[Task]:
Only the lines below starting at the one that contains "ATOM 18 C C" and ending at the one that contains "ATOM 35 N N" are to be reproduced, exactly and with both ends kept.

[Data for review]:
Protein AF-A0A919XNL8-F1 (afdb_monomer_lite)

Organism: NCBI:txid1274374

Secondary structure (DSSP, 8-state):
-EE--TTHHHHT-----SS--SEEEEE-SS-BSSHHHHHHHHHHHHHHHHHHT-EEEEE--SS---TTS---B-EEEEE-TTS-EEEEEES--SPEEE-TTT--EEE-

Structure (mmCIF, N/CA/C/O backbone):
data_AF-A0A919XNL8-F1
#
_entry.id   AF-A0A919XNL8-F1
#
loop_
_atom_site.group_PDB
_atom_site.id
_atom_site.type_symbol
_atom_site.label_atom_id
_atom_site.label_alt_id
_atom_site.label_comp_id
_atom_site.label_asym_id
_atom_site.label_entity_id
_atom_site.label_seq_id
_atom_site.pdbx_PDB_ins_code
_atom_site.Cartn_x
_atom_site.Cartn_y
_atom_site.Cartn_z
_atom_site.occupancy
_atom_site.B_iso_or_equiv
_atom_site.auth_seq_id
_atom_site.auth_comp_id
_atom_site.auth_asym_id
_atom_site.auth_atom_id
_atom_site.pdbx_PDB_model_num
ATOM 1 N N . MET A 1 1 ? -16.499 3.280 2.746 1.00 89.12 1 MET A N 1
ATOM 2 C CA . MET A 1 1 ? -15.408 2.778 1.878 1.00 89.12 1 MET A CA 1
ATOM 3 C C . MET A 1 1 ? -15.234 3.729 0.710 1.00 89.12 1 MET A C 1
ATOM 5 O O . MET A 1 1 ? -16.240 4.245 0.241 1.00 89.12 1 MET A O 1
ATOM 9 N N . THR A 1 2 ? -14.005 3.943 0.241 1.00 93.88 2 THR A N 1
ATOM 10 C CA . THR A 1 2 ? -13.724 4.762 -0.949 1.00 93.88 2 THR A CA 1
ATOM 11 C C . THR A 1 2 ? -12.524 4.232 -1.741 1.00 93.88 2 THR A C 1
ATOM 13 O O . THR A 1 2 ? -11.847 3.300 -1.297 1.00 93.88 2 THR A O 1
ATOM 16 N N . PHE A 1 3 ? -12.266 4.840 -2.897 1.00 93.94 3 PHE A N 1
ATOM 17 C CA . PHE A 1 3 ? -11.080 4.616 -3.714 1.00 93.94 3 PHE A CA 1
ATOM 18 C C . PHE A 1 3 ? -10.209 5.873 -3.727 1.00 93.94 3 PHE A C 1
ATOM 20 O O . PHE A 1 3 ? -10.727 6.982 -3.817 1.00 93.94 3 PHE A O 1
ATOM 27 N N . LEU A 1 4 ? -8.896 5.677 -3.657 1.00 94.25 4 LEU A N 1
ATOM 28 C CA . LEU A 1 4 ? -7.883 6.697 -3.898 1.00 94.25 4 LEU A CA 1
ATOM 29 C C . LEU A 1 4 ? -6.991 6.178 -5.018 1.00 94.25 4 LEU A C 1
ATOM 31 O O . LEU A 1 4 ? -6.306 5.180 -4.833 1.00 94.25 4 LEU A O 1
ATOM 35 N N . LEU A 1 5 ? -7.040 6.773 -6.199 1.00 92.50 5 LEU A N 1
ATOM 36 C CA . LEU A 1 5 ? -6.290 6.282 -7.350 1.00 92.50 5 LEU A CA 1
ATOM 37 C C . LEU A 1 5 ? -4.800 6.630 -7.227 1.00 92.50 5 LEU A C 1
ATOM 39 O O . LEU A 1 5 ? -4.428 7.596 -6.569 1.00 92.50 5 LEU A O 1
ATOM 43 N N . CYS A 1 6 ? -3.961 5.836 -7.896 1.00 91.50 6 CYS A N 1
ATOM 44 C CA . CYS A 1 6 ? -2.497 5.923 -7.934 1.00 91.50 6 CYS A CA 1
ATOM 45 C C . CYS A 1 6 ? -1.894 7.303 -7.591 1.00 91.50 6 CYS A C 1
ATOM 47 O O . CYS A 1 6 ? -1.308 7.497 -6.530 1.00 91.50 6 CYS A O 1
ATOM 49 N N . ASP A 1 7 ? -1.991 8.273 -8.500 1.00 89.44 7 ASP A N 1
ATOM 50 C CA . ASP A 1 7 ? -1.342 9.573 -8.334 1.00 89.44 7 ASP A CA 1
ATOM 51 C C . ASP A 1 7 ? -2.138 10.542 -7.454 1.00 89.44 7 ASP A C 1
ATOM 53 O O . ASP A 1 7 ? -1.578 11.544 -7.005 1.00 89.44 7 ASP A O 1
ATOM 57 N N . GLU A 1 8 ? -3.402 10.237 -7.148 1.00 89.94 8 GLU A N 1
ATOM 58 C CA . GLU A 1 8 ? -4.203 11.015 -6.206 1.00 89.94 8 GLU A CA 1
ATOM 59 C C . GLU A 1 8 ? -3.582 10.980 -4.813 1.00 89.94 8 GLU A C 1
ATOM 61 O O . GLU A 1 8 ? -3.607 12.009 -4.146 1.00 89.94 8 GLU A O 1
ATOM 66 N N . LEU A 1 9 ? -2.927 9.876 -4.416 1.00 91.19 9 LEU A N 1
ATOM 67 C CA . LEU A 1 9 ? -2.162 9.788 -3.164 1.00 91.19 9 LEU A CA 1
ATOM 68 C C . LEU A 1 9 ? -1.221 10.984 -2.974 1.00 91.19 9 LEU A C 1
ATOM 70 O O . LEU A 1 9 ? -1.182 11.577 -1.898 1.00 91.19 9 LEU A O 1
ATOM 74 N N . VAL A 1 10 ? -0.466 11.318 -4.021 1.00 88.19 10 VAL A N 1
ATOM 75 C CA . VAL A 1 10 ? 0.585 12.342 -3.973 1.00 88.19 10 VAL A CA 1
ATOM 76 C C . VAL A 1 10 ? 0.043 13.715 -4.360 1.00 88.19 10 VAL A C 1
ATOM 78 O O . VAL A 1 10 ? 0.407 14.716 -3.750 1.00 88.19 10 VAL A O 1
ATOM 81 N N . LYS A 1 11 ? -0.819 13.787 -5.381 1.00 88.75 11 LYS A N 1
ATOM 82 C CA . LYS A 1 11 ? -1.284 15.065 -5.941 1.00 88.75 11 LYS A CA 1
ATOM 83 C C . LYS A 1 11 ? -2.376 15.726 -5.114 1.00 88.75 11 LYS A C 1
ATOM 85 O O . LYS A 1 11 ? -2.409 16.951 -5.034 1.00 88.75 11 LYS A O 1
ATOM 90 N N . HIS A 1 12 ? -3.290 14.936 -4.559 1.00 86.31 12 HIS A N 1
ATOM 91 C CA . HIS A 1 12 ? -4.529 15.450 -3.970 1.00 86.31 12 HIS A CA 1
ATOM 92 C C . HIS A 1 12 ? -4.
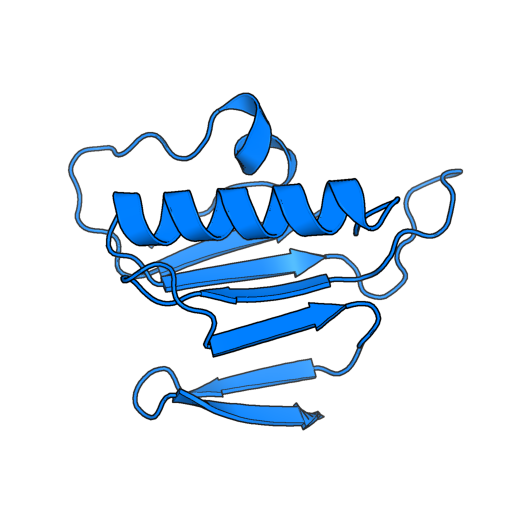756 14.958 -2.537 1.00 86.31 12 HIS A C 1
ATOM 94 O O . HIS A 1 12 ? -5.470 15.608 -1.773 1.00 86.31 12 HIS A O 1
ATOM 100 N N . GLY A 1 13 ? -4.150 13.831 -2.162 1.00 86.75 13 GLY A N 1
ATOM 101 C CA . GLY A 1 13 ? -4.552 13.068 -0.992 1.00 86.75 13 GLY A CA 1
ATOM 102 C C . GLY A 1 13 ? -6.012 12.625 -1.099 1.00 86.75 13 GLY A C 1
ATOM 103 O O . GLY A 1 13 ? -6.607 12.593 -2.176 1.00 86.75 13 GLY A O 1
ATOM 104 N N . LEU A 1 14 ? -6.606 12.304 0.048 1.00 87.00 14 LEU A N 1
ATOM 105 C CA . LEU A 1 14 ? -8.030 12.004 0.144 1.00 87.00 14 LEU A CA 1
ATOM 106 C C . LEU A 1 14 ? -8.760 13.174 0.810 1.00 87.00 14 LEU A C 1
ATOM 108 O O . LEU A 1 14 ? -8.520 13.475 1.983 1.00 87.00 14 LEU A O 1
ATOM 112 N N . ILE A 1 15 ? -9.660 13.817 0.066 1.00 81.25 15 ILE A N 1
ATOM 113 C CA . ILE A 1 15 ? -10.546 14.860 0.590 1.00 81.25 15 ILE A CA 1
ATOM 114 C C . ILE A 1 15 ? -11.792 14.171 1.146 1.00 81.25 15 ILE A C 1
ATOM 116 O O . ILE A 1 15 ? -12.530 13.526 0.407 1.00 81.25 15 ILE A O 1
ATOM 120 N N . GLY A 1 16 ? -12.004 14.285 2.457 1.00 74.25 16 GLY A N 1
ATOM 121 C CA . GLY A 1 16 ? -13.185 13.727 3.110 1.00 74.25 16 GLY A CA 1
ATOM 122 C C . GLY A 1 16 ? -14.448 14.509 2.749 1.00 74.25 16 GLY A C 1
ATOM 123 O O . GLY A 1 16 ? -14.421 15.734 2.646 1.00 74.25 16 GLY A O 1
ATOM 124 N N . ASP A 1 17 ? -15.564 13.805 2.612 1.00 79.38 17 ASP A N 1
ATOM 125 C CA . ASP A 1 17 ? -16.903 14.368 2.397 1.00 79.38 17 ASP A CA 1
ATOM 126 C C . ASP A 1 17 ? -17.710 14.501 3.708 1.00 79.38 17 ASP A C 1
ATOM 128 O O . ASP A 1 17 ? -18.885 14.863 3.696 1.00 79.38 17 ASP A O 1
ATOM 132 N N . GLY A 1 18 ? -17.065 14.243 4.853 1.00 74.62 18 GLY A N 1
ATOM 133 C CA . GLY A 1 18 ? -17.672 14.272 6.185 1.00 74.62 18 GLY A CA 1
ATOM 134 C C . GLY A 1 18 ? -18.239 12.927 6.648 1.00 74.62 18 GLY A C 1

[Answer box]:
ATOM 18 C C . PHE A 1 3 ? -10.209 5.873 -3.727 1.00 93.94 3 PHE A C 1
ATOM 20 O O . PHE A 1 3 ? -10.727 6.982 -3.817 1.00 93.94 3 PHE A O 1
ATOM 27 N N . LEU A 1 4 ? -8.896 5.677 -3.657 1.00 94.25 4 LEU A N 1
ATOM 28 C CA . LEU A 1 4 ? -7.883 6.697 -3.898 1.00 94.25 4 LEU A CA 1
ATOM 29 C C . LEU A 1 4 ? -6.991 6.178 -5.018 1.00 94.25 4 LEU A C 1
ATOM 31 O O . LEU A 1 4 ? -6.306 5.180 -4.833 1.00 94.25 4 LEU A O 1
ATOM 35 N N . LEU A 1 5 ? -7.040 6.773 -6.199 1.00 92.50 5 LEU A N 1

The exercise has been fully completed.